# [Work to be completed]
Reproduce the records below exactly, but only between the lines holding "Radius of gyration: 18.08" and "ATOM 30 O O", inclusive.

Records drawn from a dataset
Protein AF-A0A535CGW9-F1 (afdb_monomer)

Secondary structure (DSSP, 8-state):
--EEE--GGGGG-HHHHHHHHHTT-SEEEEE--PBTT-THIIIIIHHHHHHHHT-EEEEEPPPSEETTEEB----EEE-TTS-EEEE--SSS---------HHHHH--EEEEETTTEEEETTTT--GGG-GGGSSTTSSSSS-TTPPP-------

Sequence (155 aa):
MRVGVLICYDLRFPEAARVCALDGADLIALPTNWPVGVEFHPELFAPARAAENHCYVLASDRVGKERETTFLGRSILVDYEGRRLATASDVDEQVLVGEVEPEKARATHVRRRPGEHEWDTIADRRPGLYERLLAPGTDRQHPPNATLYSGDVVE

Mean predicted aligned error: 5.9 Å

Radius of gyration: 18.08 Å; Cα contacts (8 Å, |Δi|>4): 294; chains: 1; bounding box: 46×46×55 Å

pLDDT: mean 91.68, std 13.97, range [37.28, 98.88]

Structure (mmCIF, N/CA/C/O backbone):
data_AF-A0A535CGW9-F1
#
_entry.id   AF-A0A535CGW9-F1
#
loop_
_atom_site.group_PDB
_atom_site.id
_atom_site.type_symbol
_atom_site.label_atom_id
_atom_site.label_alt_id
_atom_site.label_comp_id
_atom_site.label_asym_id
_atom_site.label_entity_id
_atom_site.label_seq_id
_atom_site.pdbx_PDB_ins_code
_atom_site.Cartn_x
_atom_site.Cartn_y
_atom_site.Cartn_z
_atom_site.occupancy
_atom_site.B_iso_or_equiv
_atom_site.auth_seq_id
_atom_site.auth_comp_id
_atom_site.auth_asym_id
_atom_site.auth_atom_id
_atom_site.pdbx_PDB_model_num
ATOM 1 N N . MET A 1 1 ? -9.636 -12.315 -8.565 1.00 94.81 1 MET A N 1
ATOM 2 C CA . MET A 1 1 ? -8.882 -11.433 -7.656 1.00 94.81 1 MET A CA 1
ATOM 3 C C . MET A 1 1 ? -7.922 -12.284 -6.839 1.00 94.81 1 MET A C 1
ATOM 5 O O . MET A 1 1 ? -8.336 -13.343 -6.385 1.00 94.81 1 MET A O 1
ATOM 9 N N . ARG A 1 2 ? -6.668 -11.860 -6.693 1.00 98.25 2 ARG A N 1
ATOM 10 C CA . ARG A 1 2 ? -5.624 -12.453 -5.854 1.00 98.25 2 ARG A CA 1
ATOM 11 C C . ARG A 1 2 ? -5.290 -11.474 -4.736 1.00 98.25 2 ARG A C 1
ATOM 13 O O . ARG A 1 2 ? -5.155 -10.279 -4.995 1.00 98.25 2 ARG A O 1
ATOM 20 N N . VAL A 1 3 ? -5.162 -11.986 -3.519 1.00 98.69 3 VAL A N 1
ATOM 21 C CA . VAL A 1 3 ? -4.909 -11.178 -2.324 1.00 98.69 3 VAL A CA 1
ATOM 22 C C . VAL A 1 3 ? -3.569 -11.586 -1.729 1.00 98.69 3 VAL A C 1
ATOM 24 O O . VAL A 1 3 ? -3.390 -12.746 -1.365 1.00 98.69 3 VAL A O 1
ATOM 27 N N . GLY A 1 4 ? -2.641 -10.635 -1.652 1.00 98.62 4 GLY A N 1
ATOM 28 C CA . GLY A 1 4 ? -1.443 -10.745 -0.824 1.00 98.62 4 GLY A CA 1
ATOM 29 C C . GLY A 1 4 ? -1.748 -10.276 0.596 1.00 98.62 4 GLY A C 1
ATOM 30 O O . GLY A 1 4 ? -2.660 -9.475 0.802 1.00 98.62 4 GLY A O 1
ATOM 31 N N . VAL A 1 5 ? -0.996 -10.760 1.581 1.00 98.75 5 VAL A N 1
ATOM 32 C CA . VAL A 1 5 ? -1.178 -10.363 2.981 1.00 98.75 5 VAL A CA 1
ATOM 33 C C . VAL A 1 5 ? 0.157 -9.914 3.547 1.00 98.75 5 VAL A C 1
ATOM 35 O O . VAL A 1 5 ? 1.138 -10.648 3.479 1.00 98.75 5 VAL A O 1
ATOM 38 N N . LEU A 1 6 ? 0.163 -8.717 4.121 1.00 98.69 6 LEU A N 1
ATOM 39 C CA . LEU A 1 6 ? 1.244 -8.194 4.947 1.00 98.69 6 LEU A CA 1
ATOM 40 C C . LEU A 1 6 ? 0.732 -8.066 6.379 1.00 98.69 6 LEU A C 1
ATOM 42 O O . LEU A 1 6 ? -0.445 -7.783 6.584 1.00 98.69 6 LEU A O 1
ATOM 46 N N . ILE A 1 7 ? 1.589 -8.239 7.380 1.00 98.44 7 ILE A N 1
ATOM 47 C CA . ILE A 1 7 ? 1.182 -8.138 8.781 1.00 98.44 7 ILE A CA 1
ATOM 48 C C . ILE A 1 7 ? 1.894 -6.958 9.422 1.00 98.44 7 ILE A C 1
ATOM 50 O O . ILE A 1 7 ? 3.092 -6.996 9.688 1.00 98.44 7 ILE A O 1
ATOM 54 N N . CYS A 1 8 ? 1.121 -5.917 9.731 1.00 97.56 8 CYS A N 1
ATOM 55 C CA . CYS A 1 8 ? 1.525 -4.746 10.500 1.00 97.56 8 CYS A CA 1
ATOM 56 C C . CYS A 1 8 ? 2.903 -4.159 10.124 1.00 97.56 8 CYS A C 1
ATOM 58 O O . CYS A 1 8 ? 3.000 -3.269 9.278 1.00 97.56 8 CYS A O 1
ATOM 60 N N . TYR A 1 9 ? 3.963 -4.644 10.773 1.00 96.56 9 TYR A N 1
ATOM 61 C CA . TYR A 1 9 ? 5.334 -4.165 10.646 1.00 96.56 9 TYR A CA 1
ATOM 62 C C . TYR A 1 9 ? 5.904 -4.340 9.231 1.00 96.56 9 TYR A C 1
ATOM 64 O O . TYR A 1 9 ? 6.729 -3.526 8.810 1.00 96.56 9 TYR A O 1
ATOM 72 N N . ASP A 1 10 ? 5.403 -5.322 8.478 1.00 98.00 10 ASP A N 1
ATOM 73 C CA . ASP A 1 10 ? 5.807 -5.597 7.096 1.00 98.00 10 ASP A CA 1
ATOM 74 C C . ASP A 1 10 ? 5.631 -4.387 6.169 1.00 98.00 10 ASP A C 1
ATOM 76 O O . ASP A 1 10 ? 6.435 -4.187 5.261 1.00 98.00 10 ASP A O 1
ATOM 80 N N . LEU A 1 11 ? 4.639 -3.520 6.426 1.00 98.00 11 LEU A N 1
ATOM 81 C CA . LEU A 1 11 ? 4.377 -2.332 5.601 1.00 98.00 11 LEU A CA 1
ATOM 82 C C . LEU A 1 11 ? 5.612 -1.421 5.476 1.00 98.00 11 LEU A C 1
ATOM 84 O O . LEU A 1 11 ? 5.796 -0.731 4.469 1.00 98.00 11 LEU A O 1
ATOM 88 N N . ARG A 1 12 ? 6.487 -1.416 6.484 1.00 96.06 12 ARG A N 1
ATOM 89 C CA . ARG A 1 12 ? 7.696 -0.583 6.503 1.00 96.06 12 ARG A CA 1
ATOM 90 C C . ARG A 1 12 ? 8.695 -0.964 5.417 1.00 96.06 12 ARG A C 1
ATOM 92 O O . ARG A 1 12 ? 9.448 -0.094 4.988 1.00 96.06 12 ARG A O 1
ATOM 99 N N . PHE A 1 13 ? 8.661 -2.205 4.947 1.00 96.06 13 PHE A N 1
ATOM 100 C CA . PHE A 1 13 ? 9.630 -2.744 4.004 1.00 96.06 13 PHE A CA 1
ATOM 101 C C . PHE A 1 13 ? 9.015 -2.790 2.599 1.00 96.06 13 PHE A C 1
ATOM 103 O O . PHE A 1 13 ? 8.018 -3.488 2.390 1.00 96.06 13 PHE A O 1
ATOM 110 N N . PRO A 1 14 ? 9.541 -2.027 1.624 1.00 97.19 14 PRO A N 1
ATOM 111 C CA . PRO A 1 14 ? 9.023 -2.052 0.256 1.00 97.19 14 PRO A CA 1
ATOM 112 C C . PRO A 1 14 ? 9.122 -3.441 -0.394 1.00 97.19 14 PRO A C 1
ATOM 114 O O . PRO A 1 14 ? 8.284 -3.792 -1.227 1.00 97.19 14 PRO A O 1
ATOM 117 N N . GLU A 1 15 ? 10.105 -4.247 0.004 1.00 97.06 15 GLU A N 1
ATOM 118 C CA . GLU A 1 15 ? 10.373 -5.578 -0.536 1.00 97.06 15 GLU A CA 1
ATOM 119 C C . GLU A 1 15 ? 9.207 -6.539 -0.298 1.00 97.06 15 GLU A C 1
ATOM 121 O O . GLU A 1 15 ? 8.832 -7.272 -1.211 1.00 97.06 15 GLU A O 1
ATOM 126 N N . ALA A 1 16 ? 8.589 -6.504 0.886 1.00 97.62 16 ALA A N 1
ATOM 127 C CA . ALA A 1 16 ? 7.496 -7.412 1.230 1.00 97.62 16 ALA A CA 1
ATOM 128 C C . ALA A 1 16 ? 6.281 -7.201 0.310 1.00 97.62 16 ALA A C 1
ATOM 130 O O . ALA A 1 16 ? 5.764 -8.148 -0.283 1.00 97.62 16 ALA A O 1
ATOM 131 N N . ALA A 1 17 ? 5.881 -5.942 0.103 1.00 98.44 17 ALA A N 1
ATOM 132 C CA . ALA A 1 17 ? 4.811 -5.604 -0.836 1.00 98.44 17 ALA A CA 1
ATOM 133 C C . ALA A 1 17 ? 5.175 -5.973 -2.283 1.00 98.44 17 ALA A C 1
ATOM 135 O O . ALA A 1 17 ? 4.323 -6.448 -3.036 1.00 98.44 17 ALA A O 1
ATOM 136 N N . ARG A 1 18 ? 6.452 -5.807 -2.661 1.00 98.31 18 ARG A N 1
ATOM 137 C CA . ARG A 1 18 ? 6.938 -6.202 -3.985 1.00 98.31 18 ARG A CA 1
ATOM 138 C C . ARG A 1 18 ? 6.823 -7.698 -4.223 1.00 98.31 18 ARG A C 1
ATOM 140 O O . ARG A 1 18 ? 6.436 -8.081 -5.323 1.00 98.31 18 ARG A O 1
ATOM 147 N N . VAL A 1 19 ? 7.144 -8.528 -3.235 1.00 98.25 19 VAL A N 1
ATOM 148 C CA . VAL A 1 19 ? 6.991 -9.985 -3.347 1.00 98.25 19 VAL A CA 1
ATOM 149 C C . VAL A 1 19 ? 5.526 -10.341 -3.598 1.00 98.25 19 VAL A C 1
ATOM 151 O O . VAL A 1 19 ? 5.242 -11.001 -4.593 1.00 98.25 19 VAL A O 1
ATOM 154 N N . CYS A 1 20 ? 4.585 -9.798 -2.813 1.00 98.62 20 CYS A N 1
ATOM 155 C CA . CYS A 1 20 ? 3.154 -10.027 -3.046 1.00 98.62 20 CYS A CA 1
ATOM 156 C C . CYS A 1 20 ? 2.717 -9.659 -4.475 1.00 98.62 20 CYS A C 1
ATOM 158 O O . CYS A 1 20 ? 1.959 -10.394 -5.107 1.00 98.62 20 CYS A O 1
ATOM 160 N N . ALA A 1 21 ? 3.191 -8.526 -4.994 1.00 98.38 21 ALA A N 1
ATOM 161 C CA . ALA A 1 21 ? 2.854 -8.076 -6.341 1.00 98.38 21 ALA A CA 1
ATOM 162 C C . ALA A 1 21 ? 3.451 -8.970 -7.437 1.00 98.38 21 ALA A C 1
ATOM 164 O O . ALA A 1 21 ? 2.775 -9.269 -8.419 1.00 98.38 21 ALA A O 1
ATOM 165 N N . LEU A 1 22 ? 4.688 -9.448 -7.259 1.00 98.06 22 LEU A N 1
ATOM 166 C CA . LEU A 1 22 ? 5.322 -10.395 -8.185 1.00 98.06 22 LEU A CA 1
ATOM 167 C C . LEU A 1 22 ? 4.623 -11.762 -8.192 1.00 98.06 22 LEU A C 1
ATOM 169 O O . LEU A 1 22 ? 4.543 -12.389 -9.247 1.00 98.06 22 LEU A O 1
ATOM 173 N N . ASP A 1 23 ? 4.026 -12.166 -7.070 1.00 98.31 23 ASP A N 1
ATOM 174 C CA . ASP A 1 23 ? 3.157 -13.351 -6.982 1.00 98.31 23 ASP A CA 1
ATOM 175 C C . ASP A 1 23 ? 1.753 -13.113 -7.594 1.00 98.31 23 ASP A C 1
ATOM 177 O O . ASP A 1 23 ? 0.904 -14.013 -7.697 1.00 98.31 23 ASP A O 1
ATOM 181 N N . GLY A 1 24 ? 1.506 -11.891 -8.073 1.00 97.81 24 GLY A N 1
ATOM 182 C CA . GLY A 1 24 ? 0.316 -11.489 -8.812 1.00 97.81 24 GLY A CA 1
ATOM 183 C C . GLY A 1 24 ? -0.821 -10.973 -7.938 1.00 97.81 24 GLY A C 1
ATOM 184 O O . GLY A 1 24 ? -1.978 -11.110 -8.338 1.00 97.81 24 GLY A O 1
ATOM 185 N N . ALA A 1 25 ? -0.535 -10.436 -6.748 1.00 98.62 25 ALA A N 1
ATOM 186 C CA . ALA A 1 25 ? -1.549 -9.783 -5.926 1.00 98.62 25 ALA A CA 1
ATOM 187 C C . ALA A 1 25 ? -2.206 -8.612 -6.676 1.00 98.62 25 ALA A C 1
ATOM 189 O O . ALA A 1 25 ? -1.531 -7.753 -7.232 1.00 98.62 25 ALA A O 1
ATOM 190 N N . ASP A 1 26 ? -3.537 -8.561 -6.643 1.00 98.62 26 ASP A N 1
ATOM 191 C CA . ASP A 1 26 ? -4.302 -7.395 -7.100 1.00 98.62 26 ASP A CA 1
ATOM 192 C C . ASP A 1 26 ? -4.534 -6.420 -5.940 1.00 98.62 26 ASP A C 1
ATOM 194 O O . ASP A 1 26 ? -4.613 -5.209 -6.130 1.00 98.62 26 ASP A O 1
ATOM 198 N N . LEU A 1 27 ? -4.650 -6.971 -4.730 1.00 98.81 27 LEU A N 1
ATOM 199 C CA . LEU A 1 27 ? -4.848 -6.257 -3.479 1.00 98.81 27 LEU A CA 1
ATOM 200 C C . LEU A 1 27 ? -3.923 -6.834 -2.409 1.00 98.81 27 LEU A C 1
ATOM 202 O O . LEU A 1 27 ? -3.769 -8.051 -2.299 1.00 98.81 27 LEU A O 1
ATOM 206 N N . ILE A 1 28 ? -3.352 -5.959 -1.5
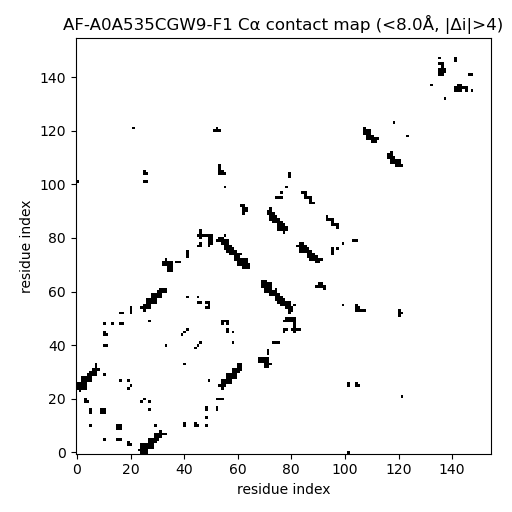92 1.00 98.88 28 ILE A N 1
ATOM 207 C CA . ILE A 1 28 ? -2.615 -6.305 -0.382 1.00 98.88 28 ILE A CA 1
ATOM 208 C C . ILE A 1 28 ? -3.501 -5.989 0.822 1.00 98.88 28 ILE A C 1
ATOM 210 O O . ILE A 1 28 ? -3.836 -4.830 1.073 1.00 98.88 28 ILE A O 1
ATOM 214 N N . ALA A 1 29 ? -3.877 -7.021 1.571 1.00 98.81 29 ALA A N 1
ATOM 215 C CA . ALA A 1 29 ? -4.542 -6.873 2.855 1.00 98.81 29 ALA A CA 1
ATOM 216 C C . ALA A 1 29 ? -3.493 -6.678 3.958 1.00 98.81 29 ALA A C 1
ATOM 218 O O . ALA A 1 29 ? -2.503 -7.408 4.020 1.00 98.81 29 ALA A O 1
ATOM 219 N N . LEU A 1 30 ? -3.720 -5.701 4.831 1.00 98.81 30 LEU A N 1
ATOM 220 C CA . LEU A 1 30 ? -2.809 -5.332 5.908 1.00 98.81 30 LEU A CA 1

# [Reply]
Radius of gyration: 18.08 Å; Cα contacts (8 Å, |Δi|>4): 294; chains: 1; bounding box: 46×46×55 Å

pLDDT: mean 91.68, std 13.97, range [37.28, 98.88]

Structure (mmCIF, N/CA/C/O backbone):
data_AF-A0A535CGW9-F1
#
_entry.id   AF-A0A535CGW9-F1
#
loop_
_atom_site.group_PDB
_atom_site.id
_atom_site.type_symbol
_atom_site.label_atom_id
_atom_site.label_alt_id
_atom_site.label_comp_id
_atom_site.label_asym_id
_atom_site.label_entity_id
_atom_site.label_seq_id
_atom_site.pdbx_PDB_ins_code
_atom_site.Cartn_x
_atom_site.Cartn_y
_atom_site.Cartn_z
_atom_site.occupancy
_atom_site.B_iso_or_equiv
_atom_site.auth_seq_id
_atom_site.auth_comp_id
_atom_site.auth_asym_id
_atom_site.auth_atom_id
_atom_site.pdbx_PDB_model_num
ATOM 1 N N . MET A 1 1 ? -9.636 -12.315 -8.565 1.00 94.81 1 MET A N 1
ATOM 2 C CA . MET A 1 1 ? -8.882 -11.433 -7.656 1.00 94.81 1 MET A CA 1
ATOM 3 C C . MET A 1 1 ? -7.922 -12.284 -6.839 1.00 94.81 1 MET A C 1
ATOM 5 O O . MET A 1 1 ? -8.336 -13.343 -6.385 1.00 94.81 1 MET A O 1
ATOM 9 N N . ARG A 1 2 ? -6.668 -11.860 -6.693 1.00 98.25 2 ARG A N 1
ATOM 10 C CA . ARG A 1 2 ? -5.624 -12.453 -5.854 1.00 98.25 2 ARG A CA 1
ATOM 11 C C . ARG A 1 2 ? -5.290 -11.474 -4.736 1.00 98.25 2 ARG A C 1
ATOM 13 O O . ARG A 1 2 ? -5.155 -10.279 -4.995 1.00 98.25 2 ARG A O 1
ATOM 20 N N . VAL A 1 3 ? -5.162 -11.986 -3.519 1.00 98.69 3 VAL A N 1
ATOM 21 C CA . VAL A 1 3 ? -4.909 -11.178 -2.324 1.00 98.69 3 VAL A CA 1
ATOM 22 C C . VAL A 1 3 ? -3.569 -11.586 -1.729 1.00 98.69 3 VAL A C 1
ATOM 24 O O . VAL A 1 3 ? -3.390 -12.746 -1.365 1.00 98.69 3 VAL A O 1
ATOM 27 N N . GLY A 1 4 ? -2.641 -10.635 -1.652 1.00 98.62 4 GLY A N 1
ATOM 28 C CA . GLY A 1 4 ? -1.443 -10.745 -0.824 1.00 98.62 4 GLY A CA 1
ATOM 29 C C . GLY A 1 4 ? -1.748 -10.276 0.596 1.00 98.62 4 GLY A C 1
ATOM 30 O O . GLY A 1 4 ? -2.660 -9.475 0.802 1.00 98.62 4 GLY A O 1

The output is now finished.